Ishikari

Overview
- Service type: Limited express
- Status: Discontinued
- Locale: Hokkaido
- First service: 18 July 1975
- Last service: 1980
- Successor: Lilac
- Former operator(s): JNR

Route
- Termini: Sapporo Asahikawa

On-board services
- Class(es): Standard class only

Technical
- Rolling stock: 781 series EMUs
- Track gauge: 1,067 mm (3 ft 6 in)
- Electrification: 20 kV AC overhead

= Ishikari (train) =

Japanese limited express train service

The Ishikari (いしかり) was a limited express train service in Japan operated by Japanese National Railways (JNR) between and in Hokkaido, Japan, from 1975 to 1980.

==Rolling stock==
Services comprised 485-1500 series EMUs, and were the first limited express trains comprising electric multiple units to operate in Hokkaido.

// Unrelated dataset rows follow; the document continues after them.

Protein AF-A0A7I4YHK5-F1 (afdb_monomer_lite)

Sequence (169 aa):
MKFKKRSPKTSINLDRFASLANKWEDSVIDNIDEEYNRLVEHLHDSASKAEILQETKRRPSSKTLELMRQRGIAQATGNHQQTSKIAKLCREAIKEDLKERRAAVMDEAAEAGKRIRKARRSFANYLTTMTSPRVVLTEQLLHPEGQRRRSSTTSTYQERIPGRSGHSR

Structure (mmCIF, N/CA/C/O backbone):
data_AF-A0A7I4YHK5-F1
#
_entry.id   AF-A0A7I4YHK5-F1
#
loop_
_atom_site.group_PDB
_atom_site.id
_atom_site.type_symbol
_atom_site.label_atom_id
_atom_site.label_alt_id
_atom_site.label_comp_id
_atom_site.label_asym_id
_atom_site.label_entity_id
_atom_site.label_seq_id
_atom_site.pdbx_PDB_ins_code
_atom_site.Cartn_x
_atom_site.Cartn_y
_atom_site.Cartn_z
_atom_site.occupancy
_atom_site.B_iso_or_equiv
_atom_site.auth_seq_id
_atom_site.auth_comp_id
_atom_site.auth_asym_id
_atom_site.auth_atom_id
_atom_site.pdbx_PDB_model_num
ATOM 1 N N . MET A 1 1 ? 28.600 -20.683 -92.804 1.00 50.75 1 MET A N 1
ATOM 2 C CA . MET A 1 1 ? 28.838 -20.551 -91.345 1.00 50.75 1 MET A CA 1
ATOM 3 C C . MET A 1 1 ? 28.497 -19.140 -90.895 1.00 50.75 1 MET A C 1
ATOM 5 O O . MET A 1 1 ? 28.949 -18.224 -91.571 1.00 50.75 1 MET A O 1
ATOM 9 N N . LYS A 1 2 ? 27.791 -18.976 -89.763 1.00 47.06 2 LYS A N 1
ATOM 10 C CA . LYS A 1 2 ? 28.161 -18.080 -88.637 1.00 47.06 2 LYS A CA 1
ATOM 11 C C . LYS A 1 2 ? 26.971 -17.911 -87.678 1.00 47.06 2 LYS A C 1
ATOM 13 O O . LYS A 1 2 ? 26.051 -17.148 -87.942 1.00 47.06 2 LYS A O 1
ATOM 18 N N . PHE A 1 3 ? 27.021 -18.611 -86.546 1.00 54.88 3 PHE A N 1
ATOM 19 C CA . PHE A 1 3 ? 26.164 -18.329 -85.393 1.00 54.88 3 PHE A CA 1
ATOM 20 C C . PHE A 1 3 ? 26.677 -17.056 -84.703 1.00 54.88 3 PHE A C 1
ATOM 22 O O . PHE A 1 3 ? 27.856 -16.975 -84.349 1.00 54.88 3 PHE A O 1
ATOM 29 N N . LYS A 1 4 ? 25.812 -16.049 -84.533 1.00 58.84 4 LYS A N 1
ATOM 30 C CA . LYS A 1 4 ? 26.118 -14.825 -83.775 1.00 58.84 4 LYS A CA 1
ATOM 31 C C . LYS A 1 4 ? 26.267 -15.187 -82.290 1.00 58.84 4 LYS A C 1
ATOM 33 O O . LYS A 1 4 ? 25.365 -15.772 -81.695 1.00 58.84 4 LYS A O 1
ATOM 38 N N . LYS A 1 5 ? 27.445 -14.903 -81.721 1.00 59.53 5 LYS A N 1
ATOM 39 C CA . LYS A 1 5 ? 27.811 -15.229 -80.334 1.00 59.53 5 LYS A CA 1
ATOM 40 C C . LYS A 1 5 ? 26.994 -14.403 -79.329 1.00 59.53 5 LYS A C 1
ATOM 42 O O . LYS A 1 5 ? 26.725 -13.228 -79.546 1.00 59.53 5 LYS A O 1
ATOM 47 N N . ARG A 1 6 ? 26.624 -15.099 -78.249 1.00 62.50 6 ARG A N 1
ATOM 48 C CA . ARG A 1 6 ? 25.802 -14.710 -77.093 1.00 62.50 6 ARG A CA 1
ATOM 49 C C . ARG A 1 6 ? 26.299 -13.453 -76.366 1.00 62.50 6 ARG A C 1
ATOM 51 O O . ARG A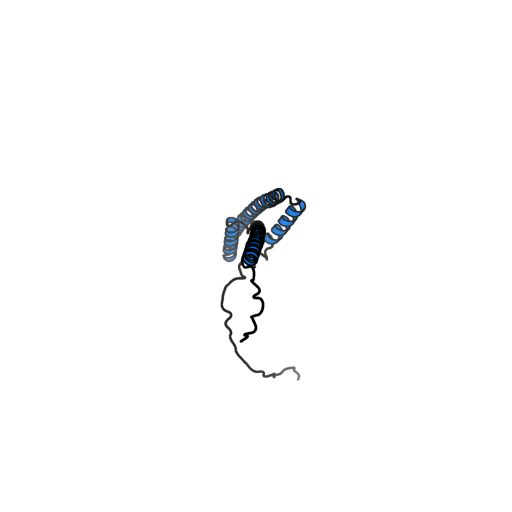 1 6 ? 27.501 -13.222 -76.282 1.00 62.50 6 ARG A O 1
ATOM 58 N N . SER A 1 7 ? 25.348 -12.721 -75.789 1.00 64.31 7 SER A N 1
ATOM 59 C CA . SER A 1 7 ? 25.522 -11.552 -74.919 1.00 64.31 7 SER A CA 1
ATOM 60 C C . SER A 1 7 ? 26.374 -11.855 -73.670 1.00 64.31 7 SER A C 1
ATOM 62 O O . SER A 1 7 ? 26.396 -13.008 -73.222 1.00 64.31 7 SER A O 1
ATOM 64 N N . PRO A 1 8 ? 27.039 -10.841 -73.075 1.00 57.78 8 PRO A N 1
ATOM 65 C CA . PRO A 1 8 ? 27.838 -11.010 -71.864 1.00 57.78 8 PRO A CA 1
ATOM 66 C C . PRO A 1 8 ? 26.966 -11.523 -70.714 1.00 57.78 8 PRO A C 1
ATOM 68 O O . PRO A 1 8 ? 25.944 -10.923 -70.387 1.00 57.78 8 PRO A O 1
ATOM 71 N N . LYS A 1 9 ? 27.358 -12.640 -70.097 1.00 61.62 9 LYS A N 1
ATOM 72 C CA . LYS A 1 9 ? 26.747 -13.107 -68.851 1.00 61.62 9 LYS A CA 1
ATOM 73 C C . LYS A 1 9 ? 27.270 -12.228 -67.721 1.00 61.62 9 LYS A C 1
ATOM 75 O O . LYS A 1 9 ? 28.452 -12.300 -67.398 1.00 61.62 9 LYS A O 1
ATOM 80 N N . THR A 1 10 ? 26.404 -11.418 -67.125 1.00 63.69 10 THR A N 1
ATOM 81 C CA . THR A 1 10 ? 26.698 -10.713 -65.875 1.00 63.69 10 THR A CA 1
ATOM 82 C C . THR A 1 10 ? 26.934 -11.761 -64.785 1.00 63.69 10 THR A C 1
ATOM 84 O O . THR A 1 10 ? 25.985 -12.382 -64.310 1.00 63.69 10 THR A O 1
ATOM 87 N N . SER A 1 11 ? 28.191 -12.028 -64.421 1.00 63.94 11 SER A N 1
ATOM 88 C CA . SER A 1 11 ? 28.509 -12.899 -63.287 1.00 63.94 11 SER A CA 1
ATOM 89 C C . SER A 1 11 ? 28.251 -12.117 -62.003 1.00 63.94 11 SER A C 1
ATOM 91 O O . SER A 1 11 ? 29.061 -11.290 -61.583 1.00 63.94 11 SER A O 1
ATOM 93 N N . ILE A 1 12 ? 27.081 -12.329 -61.416 1.00 71.94 12 ILE A N 1
ATOM 94 C CA . ILE A 1 12 ? 26.721 -11.777 -60.114 1.00 71.94 12 ILE A CA 1
ATOM 95 C C . ILE A 1 12 ? 27.693 -12.371 -59.083 1.00 71.94 12 ILE A C 1
ATOM 97 O O . ILE A 1 12 ? 27.774 -13.588 -58.930 1.00 71.94 12 ILE A O 1
ATOM 101 N N . ASN A 1 13 ? 28.483 -11.518 -58.426 1.00 81.19 13 ASN A N 1
ATOM 102 C CA . ASN A 1 13 ? 29.456 -11.935 -57.416 1.00 81.19 13 ASN A CA 1
ATOM 103 C C . ASN A 1 13 ? 28.709 -12.320 -56.126 1.00 81.19 13 ASN A C 1
ATOM 105 O O . ASN A 1 13 ? 28.305 -11.444 -55.366 1.00 81.19 13 ASN A O 1
ATOM 109 N N . LEU A 1 14 ? 28.502 -13.625 -55.920 1.00 83.56 14 LEU A N 1
ATOM 110 C CA . LEU A 1 14 ? 27.780 -14.202 -54.777 1.00 83.56 14 LEU A CA 1
ATOM 111 C C . LEU A 1 14 ? 28.449 -13.917 -53.421 1.00 83.56 14 LEU A C 1
ATOM 113 O O . LEU A 1 14 ? 27.748 -13.737 -52.430 1.00 83.56 14 LEU A O 1
ATOM 117 N N . ASP A 1 15 ? 29.777 -13.808 -53.380 1.00 83.19 15 ASP A N 1
ATOM 118 C CA . ASP A 1 15 ? 30.552 -13.528 -52.161 1.00 83.19 15 ASP A CA 1
ATOM 119 C C . ASP A 1 15 ? 30.237 -12.131 -51.592 1.00 83.19 15 ASP A C 1
ATOM 121 O O . ASP A 1 15 ? 30.029 -11.948 -50.391 1.00 83.19 15 ASP A O 1
ATOM 125 N N . ARG A 1 16 ? 30.039 -11.145 -52.477 1.00 82.94 16 ARG A N 1
ATOM 126 C CA . ARG A 1 16 ? 29.585 -9.802 -52.088 1.00 82.94 16 ARG A CA 1
ATOM 127 C C . ARG A 1 16 ? 28.178 -9.805 -51.478 1.00 82.94 16 ARG A C 1
ATOM 129 O O . ARG A 1 16 ? 27.914 -9.008 -50.580 1.00 82.94 16 ARG A O 1
ATOM 136 N N . PHE A 1 17 ? 27.283 -10.670 -51.960 1.00 80.56 17 PHE A N 1
ATOM 137 C CA . PHE A 1 17 ? 25.941 -10.818 -51.385 1.00 80.56 17 PHE A CA 1
ATOM 138 C C . PHE A 1 17 ? 25.986 -11.514 -50.025 1.00 80.56 17 PHE A C 1
ATOM 140 O O . PHE A 1 17 ? 25.320 -11.050 -49.107 1.00 80.56 17 PHE A O 1
ATOM 147 N N . ALA A 1 18 ? 26.815 -12.549 -49.870 1.00 85.44 18 ALA A N 1
ATOM 148 C CA . ALA A 1 18 ? 27.018 -13.222 -48.589 1.00 85.44 18 ALA A CA 1
ATOM 149 C C . ALA A 1 18 ? 27.574 -12.262 -47.520 1.00 85.44 18 ALA A C 1
ATOM 151 O O . ALA A 1 18 ? 27.050 -12.193 -46.414 1.00 85.44 18 ALA A O 1
ATOM 152 N N . SER A 1 19 ? 28.564 -11.432 -47.869 1.00 88.25 19 SER A N 1
ATOM 153 C CA . SER A 1 19 ? 29.104 -10.422 -46.946 1.00 88.25 19 SER A CA 1
ATOM 154 C C . SER A 1 19 ? 28.069 -9.366 -46.537 1.00 88.25 19 SER A C 1
ATOM 156 O O . SER A 1 19 ? 28.092 -8.885 -45.405 1.00 88.25 19 SER A O 1
ATOM 158 N N . LEU A 1 20 ? 27.163 -8.986 -47.444 1.00 87.31 20 LEU A N 1
ATOM 159 C CA . LEU A 1 20 ? 26.095 -8.035 -47.134 1.00 87.31 20 LEU A CA 1
ATOM 160 C C . LEU A 1 20 ? 25.016 -8.662 -46.243 1.00 87.31 20 LEU A C 1
ATOM 162 O O . LEU A 1 20 ? 24.549 -7.992 -45.330 1.00 87.31 20 LEU A O 1
ATOM 166 N N . ALA A 1 21 ? 24.655 -9.923 -46.496 1.00 84.19 21 ALA A N 1
ATOM 167 C CA . ALA A 1 21 ? 23.688 -10.667 -45.694 1.00 84.19 21 ALA A CA 1
ATOM 168 C C . ALA A 1 21 ? 24.165 -10.817 -44.246 1.00 84.19 21 ALA A C 1
ATOM 170 O O . ALA A 1 21 ? 23.443 -10.413 -43.346 1.00 84.19 21 ALA A O 1
ATOM 171 N N . ASN A 1 22 ? 25.412 -11.245 -44.030 1.00 87.88 22 ASN A N 1
ATOM 172 C CA . ASN A 1 22 ? 25.965 -11.404 -42.681 1.00 87.88 22 ASN A CA 1
ATOM 173 C C . ASN A 1 22 ? 25.983 -10.077 -41.901 1.00 87.88 22 ASN A C 1
ATOM 175 O O . ASN A 1 22 ? 25.612 -10.031 -40.738 1.00 87.88 22 ASN A O 1
ATOM 179 N N . LYS A 1 23 ? 26.339 -8.962 -42.559 1.00 86.56 23 LYS A N 1
ATOM 180 C CA . LYS A 1 23 ? 26.304 -7.629 -41.925 1.00 86.56 23 LYS A CA 1
ATOM 181 C C . LYS A 1 23 ? 24.894 -7.189 -41.546 1.00 86.56 23 LYS A C 1
ATOM 183 O O . LYS A 1 23 ? 24.717 -6.498 -40.549 1.00 86.56 23 LYS A O 1
ATOM 188 N N . TRP A 1 24 ? 23.914 -7.522 -42.383 1.00 89.75 24 TRP A N 1
ATOM 189 C CA . TRP A 1 24 ? 22.511 -7.253 -42.091 1.00 89.75 24 TRP A CA 1
ATOM 190 C C . TRP A 1 24 ? 22.001 -8.138 -40.957 1.00 89.75 24 TRP A C 1
ATOM 192 O O . TRP A 1 24 ? 21.299 -7.628 -40.098 1.00 89.75 24 TRP A O 1
ATOM 202 N N . GLU A 1 25 ? 22.363 -9.419 -40.931 1.00 84.88 25 GLU A N 1
ATOM 203 C CA . GLU A 1 25 ? 21.999 -10.347 -39.857 1.00 84.88 25 GLU A CA 1
ATOM 204 C C . GLU A 1 25 ? 22.550 -9.875 -38.512 1.00 84.88 25 GLU A C 1
ATOM 206 O O . GLU A 1 25 ? 21.754 -9.660 -37.603 1.00 84.88 25 GLU A O 1
ATOM 211 N N . ASP A 1 26 ? 23.852 -9.594 -38.415 1.00 87.62 26 ASP A N 1
ATOM 212 C CA . ASP A 1 26 ? 24.477 -9.112 -37.175 1.00 87.62 26 ASP A CA 1
ATOM 213 C C . ASP A 1 26 ? 23.830 -7.797 -36.702 1.00 87.62 26 ASP A C 1
ATOM 215 O O . ASP A 1 26 ? 23.396 -7.678 -35.560 1.00 87.62 26 ASP A O 1
ATOM 219 N N . SER A 1 27 ? 23.650 -6.830 -37.612 1.00 88.19 27 SER A N 1
ATOM 220 C CA . SER A 1 27 ? 23.034 -5.539 -37.276 1.00 88.19 27 SER A CA 1
ATOM 221 C C . SER A 1 27 ? 21.559 -5.647 -36.875 1.00 88.19 27 SER A C 1
ATOM 223 O O . SER A 1 27 ? 21.083 -4.823 -36.094 1.00 88.19 27 SER A O 1
ATOM 225 N N . VAL A 1 28 ? 20.807 -6.590 -37.449 1.00 87.56 28 VAL A N 1
ATOM 226 C CA . VAL A 1 28 ? 19.396 -6.811 -37.106 1.00 87.56 28 VAL A CA 1
ATOM 227 C C . VAL A 1 28 ? 19.284 -7.532 -35.767 1.00 87.56 28 VAL A C 1
ATOM 229 O O . VAL A 1 28 ? 18.419 -7.168 -34.973 1.00 87.56 28 VAL A O 1
ATOM 232 N N . ILE A 1 29 ? 20.153 -8.512 -35.510 1.00 86.44 29 ILE A N 1
ATOM 233 C CA . ILE A 1 29 ? 20.216 -9.250 -34.245 1.00 86.44 29 ILE A CA 1
ATOM 234 C C . ILE A 1 29 ? 20.552 -8.291 -33.097 1.00 86.44 29 ILE A C 1
ATOM 236 O O . ILE A 1 29 ? 19.777 -8.217 -32.146 1.00 86.44 29 ILE A O 1
ATOM 240 N N . ASP A 1 30 ? 21.596 -7.470 -33.241 1.00 89.00 30 ASP A N 1
ATOM 241 C CA . ASP A 1 30 ? 22.003 -6.499 -32.215 1.00 89.00 30 ASP A CA 1
ATOM 242 C C . ASP A 1 30 ? 20.871 -5.512 -31.869 1.00 89.00 30 ASP A C 1
ATOM 244 O O . ASP A 1 30 ? 20.601 -5.234 -30.701 1.00 89.00 30 ASP A O 1
ATOM 248 N N . ASN A 1 31 ? 20.150 -5.019 -32.881 1.00 91.06 31 ASN A N 1
ATOM 249 C CA . ASN A 1 31 ? 19.020 -4.109 -32.682 1.00 91.06 31 ASN A CA 1
ATOM 250 C C . ASN A 1 31 ? 17.821 -4.792 -31.997 1.00 91.06 31 ASN A C 1
ATOM 252 O O . ASN A 1 31 ? 17.128 -4.167 -31.196 1.00 91.06 31 ASN A O 1
ATOM 256 N N . ILE A 1 32 ? 17.550 -6.066 -32.303 1.00 91.56 32 ILE A N 1
ATOM 257 C CA . ILE A 1 32 ? 16.487 -6.831 -31.633 1.00 91.56 32 ILE A CA 1
ATOM 258 C C . ILE A 1 32 ? 16.847 -7.061 -30.165 1.00 91.56 32 ILE A C 1
ATOM 260 O O . ILE A 1 32 ? 15.990 -6.873 -29.301 1.00 91.56 32 ILE A O 1
ATOM 264 N N . ASP A 1 33 ? 18.095 -7.429 -29.884 1.00 92.19 33 ASP A N 1
ATOM 265 C CA . ASP A 1 33 ? 18.569 -7.669 -28.524 1.00 92.19 33 ASP A CA 1
ATOM 266 C C . ASP A 1 33 ? 18.543 -6.381 -27.687 1.00 92.19 33 ASP A C 1
ATOM 268 O O . ASP A 1 33 ? 18.102 -6.398 -26.535 1.00 92.19 33 ASP A O 1
ATOM 272 N N . GLU A 1 34 ? 18.927 -5.238 -28.260 1.00 92.44 34 GLU A N 1
ATOM 273 C CA . GLU A 1 34 ? 18.848 -3.936 -27.589 1.00 92.44 34 GLU A CA 1
ATOM 274 C C . GLU A 1 34 ? 17.396 -3.506 -27.310 1.00 92.44 34 GLU A C 1
ATOM 276 O O . GLU A 1 34 ? 17.066 -3.109 -26.187 1.00 92.44 34 GLU A O 1
ATOM 281 N N . GLU A 1 35 ? 16.491 -3.643 -28.285 1.00 93.12 35 GLU A N 1
ATOM 282 C CA . GLU A 1 35 ? 15.061 -3.362 -28.095 1.00 93.12 35 GLU A CA 1
ATOM 283 C C . GLU A 1 35 ? 14.427 -4.301 -27.053 1.00 93.12 35 GLU A C 1
ATOM 285 O O . GLU A 1 35 ? 13.613 -3.860 -26.235 1.00 93.12 35 GLU A O 1
ATOM 290 N N . TYR A 1 36 ? 14.823 -5.578 -27.039 1.00 93.62 36 TYR A N 1
ATOM 291 C CA . TYR A 1 36 ? 14.366 -6.558 -26.057 1.00 93.62 36 TYR A CA 1
ATOM 292 C C . TYR A 1 36 ? 14.851 -6.208 -24.650 1.00 93.62 36 TYR A C 1
ATOM 294 O O . TYR A 1 36 ? 14.044 -6.157 -23.720 1.00 93.62 36 TYR A O 1
ATOM 302 N N . ASN A 1 37 ? 16.136 -5.895 -24.487 1.00 93.50 37 ASN A N 1
ATOM 303 C CA . ASN A 1 37 ? 16.694 -5.483 -23.202 1.00 93.50 37 ASN A CA 1
ATOM 304 C C . ASN A 1 37 ? 16.027 -4.198 -22.692 1.00 93.50 37 ASN A C 1
ATOM 306 O O . ASN A 1 37 ? 15.595 -4.154 -21.539 1.00 93.50 37 ASN A O 1
ATOM 310 N N . ARG A 1 38 ? 15.820 -3.195 -23.558 1.00 95.12 38 ARG A N 1
ATOM 311 C CA . ARG A 1 38 ? 15.094 -1.966 -23.195 1.00 95.12 38 ARG A CA 1
ATOM 312 C C . ARG A 1 38 ? 13.652 -2.251 -22.769 1.00 95.12 38 ARG A C 1
ATOM 314 O O . ARG A 1 38 ? 13.152 -1.640 -21.823 1.00 95.12 38 ARG A O 1
ATOM 321 N N . LEU A 1 39 ? 12.967 -3.170 -23.452 1.00 93.88 39 LEU A N 1
ATOM 322 C CA . LEU A 1 39 ? 11.617 -3.593 -23.080 1.00 93.88 39 LEU A CA 1
ATOM 323 C C . LEU A 1 39 ? 11.610 -4.284 -21.712 1.00 93.88 39 LEU A C 1
ATOM 325 O O . LEU A 1 39 ? 10.764 -3.964 -20.877 1.00 93.88 39 LEU A O 1
ATOM 329 N N . VAL A 1 40 ? 12.545 -5.204 -21.473 1.00 93.62 40 VAL A N 1
ATOM 330 C CA . VAL A 1 40 ? 12.685 -5.915 -20.195 1.00 93.62 40 VAL A CA 1
ATOM 331 C C . VAL A 1 40 ? 12.951 -4.934 -19.053 1.00 93.62 40 VAL A C 1
ATOM 333 O O . VAL A 1 40 ? 12.260 -5.000 -18.035 1.00 93.62 40 VAL A O 1
ATOM 336 N N . GLU A 1 41 ? 13.865 -3.979 -19.227 1.00 95.31 41 GLU A N 1
ATOM 337 C CA . GLU A 1 41 ? 14.126 -2.927 -18.237 1.00 95.31 41 GLU A CA 1
ATOM 338 C C . GLU A 1 41 ? 12.876 -2.088 -17.959 1.00 95.31 41 GLU A C 1
ATOM 340 O O . GLU A 1 41 ? 12.498 -1.887 -16.804 1.00 95.31 41 GLU A O 1
ATOM 345 N N . HIS A 1 42 ? 12.168 -1.652 -19.004 1.00 93.50 42 HIS A N 1
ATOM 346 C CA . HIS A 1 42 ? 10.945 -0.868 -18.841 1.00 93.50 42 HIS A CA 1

The 485 series EMUs proved to be unsuited to the harsh weather conditions of Hokkaido, with frequent cancellations, and were later replaced by new 781 series 6-car EMUs.

==Formation==
The typical 6-car formation (in 1980) was as shown below with car 1 at the Sapporo end.

| Car No. | 1 | 2 | 3 | 4 | 5 | 6 |
|---|---|---|---|---|---|---|
| Numbering | KuMoHa 781 | SaHa 780 | MoHa 781 | SaHa 780 | MoHa 781 | KuHa 780 |

==History==
Ishikari services were introduced on 18 July 1975, and continued until the start of the 1 October 1980 timetable revision, when the services were replaced by new Lilac services.